“Out of Africa”: The First East Asians
According to a now lost Old Record cited in the thirteenth-century Korean history Memorabilia of the Three Kingdoms (Samguk yusa), the divinity Hwanung descended from heaven to Mount T'aebaek, a sacred peak at the source of the Yalu and Tumen rivers on the border between present-day Korea and China, where he mated with a she-bear he had helped transfigure into human shape. From their union was born the great Lord Tan'gun, supposedly in the year 2333 BCE, who founded the country known as Old Chosŏn and who is widely celebrated today as the father of the Korean nation.

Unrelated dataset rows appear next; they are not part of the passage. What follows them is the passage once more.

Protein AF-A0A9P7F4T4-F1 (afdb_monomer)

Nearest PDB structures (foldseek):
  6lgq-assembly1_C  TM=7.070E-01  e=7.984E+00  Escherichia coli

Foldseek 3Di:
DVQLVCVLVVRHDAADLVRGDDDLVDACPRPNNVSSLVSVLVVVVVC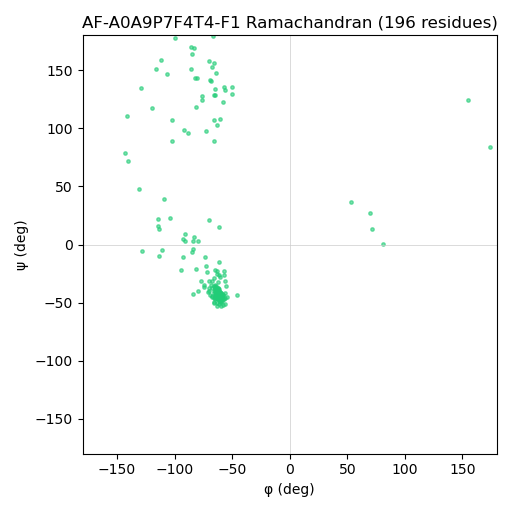CVVVVPDDDDSVVSSVVVNVVSVLVSVVVVLLAWDQDPVRDTDDNVNSVVVVVVVLVVVVVVVVVVLVVQLVVLVVVLVVCVVVVDPCNVVSVVSNVCSVVCVPPPDDPRDDPDDPDPDDDDDPPCDVVCVVVVVVVVVVVVVVVVVVVPD

Secondary structure (DSSP, 8-state):
-HHHHHHHTT-S----SSS----SSS-TTSHHHHHHHHHHHHHHHHHHHHTTPPP--HHHHHHHHHHHHHHHHHHHHHTSPPBPTTS-B--HHHHHHHHHHHHHHHHHHHHHHHHHHHHHHHHHHHHHHHHT-TTHHHHHHHHHHHHHHHHH---TT--S---SSS--------GGGTTHHHHHHHHHHHHHHHTT--

Solvent-accessible surface area (backbone atoms only — not comparable to full-atom values): 11969 Å² total; per-residue (Å²): 108,71,56,59,54,33,30,79,68,76,75,38,68,77,78,45,91,90,69,66,74,81,60,65,90,57,57,72,81,36,73,68,36,40,53,46,50,53,51,50,48,50,52,51,53,52,48,32,64,75,69,66,46,84,88,70,59,70,65,61,52,46,51,52,51,52,51,52,48,53,51,52,36,51,55,52,57,71,67,46,65,50,77,45,98,87,74,48,66,49,49,74,64,56,41,48,52,51,52,50,51,53,51,52,50,51,53,50,51,52,51,52,52,51,53,49,52,51,50,51,35,50,53,54,37,53,52,26,66,75,70,68,46,86,62,41,65,60,37,53,50,52,37,51,50,50,60,61,39,67,76,80,57,74,76,92,81,82,85,91,81,78,91,61,102,63,92,73,88,74,82,77,79,41,83,94,50,68,56,50,68,59,57,49,49,52,53,50,52,53,52,59,56,58,60,71,77,112

Mean predicted aligned error: 14.42 Å

Radius of gyration: 24.42 Å; Cα contacts (8 Å, |Δi|>4): 101; chains: 1; bounding box: 54×56×64 Å

Sequence (198 aa):
RKAILSFTHGTGPGPDPLAMQWDMATTHRSEWNQKVIDLLCTQYTTLQAINQWSRRSPQSIKDDIIMKFSQCRRCWRKAQPLSLSDGTCETMQQVGDRLVDQMNERLRLARVITRRATVITLTLLSDRNATGKDDKAVWAYLQSIVENLGKDGMSSDESEHEDGDLQVFHQKSMPWRADFSHEMQIIDQQRLTGASIF

Organism: NCBI:txid1912936

pLDDT: mean 78.09, std 17.03, range [36.75, 95.31]

Structure (mmCIF, N/CA/C/O backbone):
data_AF-A0A9P7F4T4-F1
#
_entry.id   AF-A0A9P7F4T4-F1
#
loop_
_atom_site.group_PDB
_atom_site.id
_atom_site.type_symbol
_atom_site.label_atom_id
_atom_site.label_alt_id
_atom_site.label_comp_id
_atom_site.label_asym_id
_atom_site.label_entity_id
_atom_site.label_seq_id
_atom_site.pdbx_PDB_ins_code
_atom_site.Cartn_x
_atom_site.Cartn_y
_atom_site.Cartn_z
_atom_site.occupancy
_atom_site.B_iso_or_equiv
_atom_site.auth_seq_id
_atom_site.auth_comp_id
_atom_site.auth_asym_id
_atom_site.auth_atom_id
_atom_site.pdbx_PDB_model_num
ATOM 1 N N . ARG A 1 1 ? 10.130 -3.698 -18.355 1.00 66.94 1 ARG A N 1
ATOM 2 C CA . ARG A 1 1 ? 10.854 -4.982 -18.107 1.00 66.94 1 ARG A CA 1
ATOM 3 C C . ARG A 1 1 ? 12.195 -5.094 -18.841 1.00 66.94 1 ARG A C 1
ATOM 5 O O . ARG A 1 1 ? 13.158 -5.461 -18.190 1.00 66.94 1 ARG A O 1
ATOM 12 N N . LYS A 1 2 ? 12.300 -4.759 -20.141 1.00 73.44 2 LYS A N 1
ATOM 13 C CA . LYS A 1 2 ? 13.581 -4.805 -20.886 1.00 73.44 2 LYS A CA 1
ATOM 14 C C . LYS A 1 2 ? 14.700 -3.989 -20.213 1.00 73.44 2 LYS A C 1
ATOM 16 O O . LYS A 1 2 ? 15.779 -4.526 -20.025 1.00 73.44 2 LYS A O 1
ATOM 21 N N . ALA A 1 3 ? 14.394 -2.764 -19.768 1.00 75.94 3 ALA A N 1
ATOM 22 C CA . ALA A 1 3 ? 15.330 -1.897 -19.041 1.00 75.94 3 ALA A CA 1
ATOM 23 C C . ALA A 1 3 ? 15.817 -2.507 -17.709 1.00 75.94 3 ALA A C 1
ATOM 25 O O . ALA A 1 3 ? 17.019 -2.554 -17.462 1.00 75.94 3 ALA A O 1
ATOM 26 N N . ILE A 1 4 ? 14.890 -3.052 -16.906 1.00 81.56 4 ILE A N 1
ATOM 27 C CA . ILE A 1 4 ? 15.191 -3.756 -15.645 1.00 81.56 4 ILE A CA 1
ATOM 28 C C . ILE A 1 4 ? 16.167 -4.909 -15.898 1.00 81.56 4 ILE A C 1
ATOM 30 O O . ILE A 1 4 ? 17.207 -4.976 -15.256 1.00 81.56 4 ILE A O 1
ATOM 34 N N . LEU A 1 5 ? 15.859 -5.774 -16.873 1.00 78.50 5 LEU A N 1
ATOM 35 C CA . LEU A 1 5 ? 16.688 -6.936 -17.202 1.00 78.50 5 LEU A CA 1
ATOM 36 C C . LEU A 1 5 ? 18.083 -6.525 -17.693 1.00 78.50 5 LEU A C 1
ATOM 38 O O . LEU A 1 5 ? 19.081 -7.071 -17.233 1.00 78.50 5 LEU A O 1
ATOM 42 N N . SER A 1 6 ? 18.177 -5.535 -18.587 1.00 77.00 6 SER A N 1
ATOM 43 C CA . SER A 1 6 ? 19.478 -5.042 -19.056 1.00 77.00 6 SER A CA 1
ATOM 44 C C . SER A 1 6 ? 20.320 -4.457 -17.920 1.00 77.00 6 SER A C 1
ATOM 46 O O . SER A 1 6 ? 21.520 -4.714 -17.854 1.00 77.00 6 SER A O 1
ATOM 48 N N . PHE A 1 7 ? 19.700 -3.723 -16.991 1.00 82.00 7 PHE A N 1
ATOM 49 C CA . PHE A 1 7 ? 20.394 -3.157 -15.836 1.00 82.00 7 PHE A CA 1
ATOM 50 C C . PHE A 1 7 ? 20.903 -4.244 -14.885 1.00 82.00 7 PHE A C 1
ATOM 52 O O . PHE A 1 7 ? 22.070 -4.222 -14.517 1.00 82.00 7 PHE A O 1
ATOM 59 N N . THR A 1 8 ? 20.074 -5.240 -14.550 1.00 76.81 8 THR A N 1
ATOM 60 C CA . THR A 1 8 ? 20.483 -6.353 -13.671 1.00 76.81 8 THR A CA 1
ATOM 61 C C . THR A 1 8 ? 21.611 -7.205 -14.255 1.00 76.81 8 THR A C 1
ATOM 63 O O . THR A 1 8 ? 22.335 -7.856 -13.514 1.00 76.81 8 THR A O 1
ATOM 66 N N . HIS A 1 9 ? 21.780 -7.200 -15.579 1.00 79.75 9 HIS A N 1
ATOM 67 C CA . HIS A 1 9 ? 22.908 -7.846 -16.255 1.00 79.75 9 HIS A CA 1
ATOM 68 C C . HIS A 1 9 ? 24.113 -6.908 -16.454 1.00 79.75 9 HIS A C 1
ATOM 70 O O . HIS A 1 9 ? 25.036 -7.258 -17.182 1.00 79.75 9 HIS A O 1
ATOM 76 N N . GLY A 1 10 ? 24.109 -5.714 -15.851 1.00 74.44 10 GLY A N 1
ATOM 77 C CA . GLY A 1 10 ? 25.205 -4.741 -15.923 1.00 74.44 10 GLY A CA 1
ATOM 78 C C . GLY A 1 10 ? 25.367 -4.054 -17.283 1.00 74.44 10 GLY A C 1
ATOM 79 O O . GLY A 1 10 ? 26.388 -3.424 -17.533 1.00 74.44 10 GLY A O 1
ATOM 80 N N . THR A 1 11 ? 24.382 -4.178 -18.176 1.00 72.44 11 THR A N 1
ATOM 81 C CA . THR A 1 11 ? 24.465 -3.707 -19.574 1.00 72.44 11 THR A CA 1
ATOM 82 C C . THR A 1 11 ? 23.510 -2.558 -19.893 1.00 72.44 11 THR A C 1
ATOM 84 O O . THR A 1 11 ? 23.585 -1.974 -20.971 1.00 72.44 11 THR A O 1
ATOM 87 N N . GLY A 1 12 ? 22.588 -2.241 -18.982 1.00 76.00 12 GLY A N 1
ATOM 88 C CA . GLY A 1 12 ? 21.525 -1.262 -19.190 1.00 76.00 12 GLY A CA 1
ATOM 89 C C . GLY A 1 12 ? 21.670 -0.005 -18.333 1.00 76.00 12 GLY A C 1
ATOM 90 O O . GLY A 1 12 ? 22.322 -0.043 -17.289 1.00 76.00 12 GLY A O 1
ATOM 91 N N . PRO A 1 13 ? 21.027 1.105 -18.739 1.00 82.38 13 PRO A N 1
ATOM 92 C CA . PRO A 1 13 ? 20.943 2.306 -17.918 1.00 82.38 13 PRO A CA 1
ATOM 93 C C . PRO A 1 13 ? 20.120 2.047 -16.647 1.00 82.38 13 PRO A C 1
ATOM 95 O O . PRO A 1 13 ? 19.277 1.147 -16.606 1.00 82.38 13 PRO A O 1
ATOM 98 N N . GLY A 1 14 ? 20.365 2.848 -15.608 1.00 85.25 14 GLY A N 1
ATOM 99 C CA . GLY A 1 14 ? 19.559 2.835 -14.386 1.00 85.25 14 GLY A CA 1
ATOM 100 C C . GLY A 1 14 ? 18.120 3.332 -14.604 1.00 85.25 14 GLY A C 1
ATOM 101 O O . GLY A 1 14 ? 17.752 3.704 -15.721 1.00 85.25 14 GLY A O 1
ATOM 102 N N . PRO A 1 15 ? 17.294 3.352 -13.544 1.00 89.19 15 PRO A N 1
ATOM 103 C CA . PRO A 1 15 ? 15.923 3.849 -13.615 1.00 89.19 15 PRO A CA 1
ATOM 104 C C . PRO A 1 15 ? 15.849 5.297 -14.115 1.00 89.19 15 PRO A C 1
ATOM 106 O O . PRO A 1 15 ? 16.599 6.155 -13.654 1.00 89.19 15 PRO A O 1
ATOM 109 N N . ASP A 1 16 ? 14.913 5.566 -15.027 1.00 87.12 16 ASP A N 1
ATOM 110 C CA . ASP A 1 16 ? 14.632 6.913 -15.529 1.00 87.12 16 ASP A CA 1
ATOM 111 C C . ASP A 1 16 ? 13.836 7.720 -14.479 1.00 87.12 16 ASP A C 1
ATOM 113 O O . ASP A 1 16 ? 12.764 7.266 -14.065 1.00 87.12 16 ASP A O 1
ATOM 117 N N . PRO A 1 17 ? 14.303 8.910 -14.051 1.00 83.69 17 PRO A N 1
ATOM 118 C CA . PRO A 1 17 ? 13.567 9.775 -13.128 1.00 83.69 17 PRO A CA 1
ATOM 119 C C . PRO A 1 17 ? 12.207 10.266 -13.626 1.00 83.69 17 PRO A C 1
ATOM 121 O O . PRO A 1 17 ? 11.352 10.572 -12.796 1.00 83.69 17 PRO A O 1
ATOM 124 N N . LEU A 1 18 ? 12.005 10.364 -14.943 1.00 84.81 18 LEU A N 1
ATOM 125 C CA . LEU A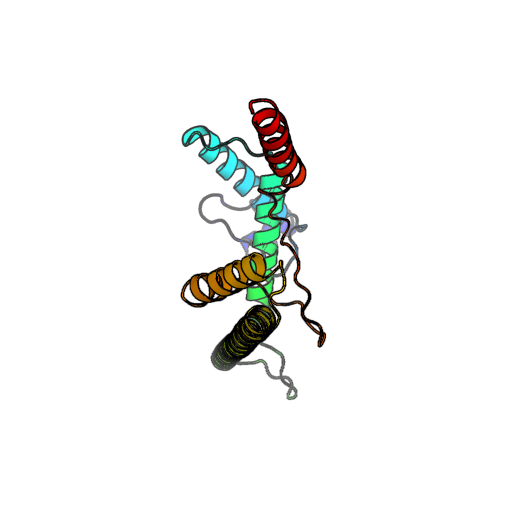 1 18 ? 10.765 10.856 -15.554 1.00 84.81 18 LEU A CA 1
ATOM 126 C C . LEU A 1 18 ? 9.799 9.724 -15.927 1.00 84.81 18 LEU A C 1
ATOM 128 O O . LEU A 1 18 ? 8.597 9.949 -16.043 1.00 84.81 18 LEU A O 1
ATOM 132 N N . ALA A 1 19 ? 10.314 8.505 -16.085 1.00 87.00 19 ALA A N 1
ATOM 133 C CA . ALA A 1 19 ? 9.550 7.313 -16.448 1.00 87.00 19 ALA A CA 1
ATOM 134 C C . ALA A 1 19 ? 9.871 6.139 -15.509 1.00 87.00 19 ALA A C 1
ATOM 136 O O . ALA A 1 19 ? 10.150 5.015 -15.936 1.00 87.00 19 ALA A O 1
ATOM 137 N N . MET A 1 20 ? 9.857 6.418 -14.207 1.00 87.25 20 MET A N 1
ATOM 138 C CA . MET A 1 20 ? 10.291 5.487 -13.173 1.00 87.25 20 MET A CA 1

Meanwhile, according to a quite different Record of Ancient Matters (the Japanese Kojiki, compiled in 712 CE), the grandson of the sun goddess Amaterasu was sent down to earth from heaven, bearing the three sacred Japanese imperial regalia – the curved magatama bead, bronze mirror, and sword – to become the founder of the Japanese imperial line (the same line that still occupies the Chrysanthemum throne in Tōkyō today) and the origin of the Japanese nation.
Much earlier, in China, various ancient royal houses also typically claimed divine or miraculous origins, although Western scholars have generally been more impressed by the relative absence of important creation myths from the dawn of Chinese history. The traditional version of China's story begins, instead, with a more apparently human age of (legendary) cultural heroes, starting with Fuxi (supposedly dating from 2852 BCE), who first domesticated animals; Shennong (from 2737 BCE), who invented farming; and the Yellow Emperor (ruling from 2697 BCE), who is popularly viewed as the ancestor of the Chinese people.
Though the Japanese emperor officially renounced his divinity after World War II, in 1946, and few people today are likely to believe literally the story of Japanese imperial descent from the sun goddess, some of these myths and legends are still quite charming. It is doubtful, however, that many nonnatives, coming from different religious and cultural traditions, ever gave much literal credence to such stories of divine descent. Early modern Europeans, for example, brought their own quite different sets of expectations about possible East Asian origins.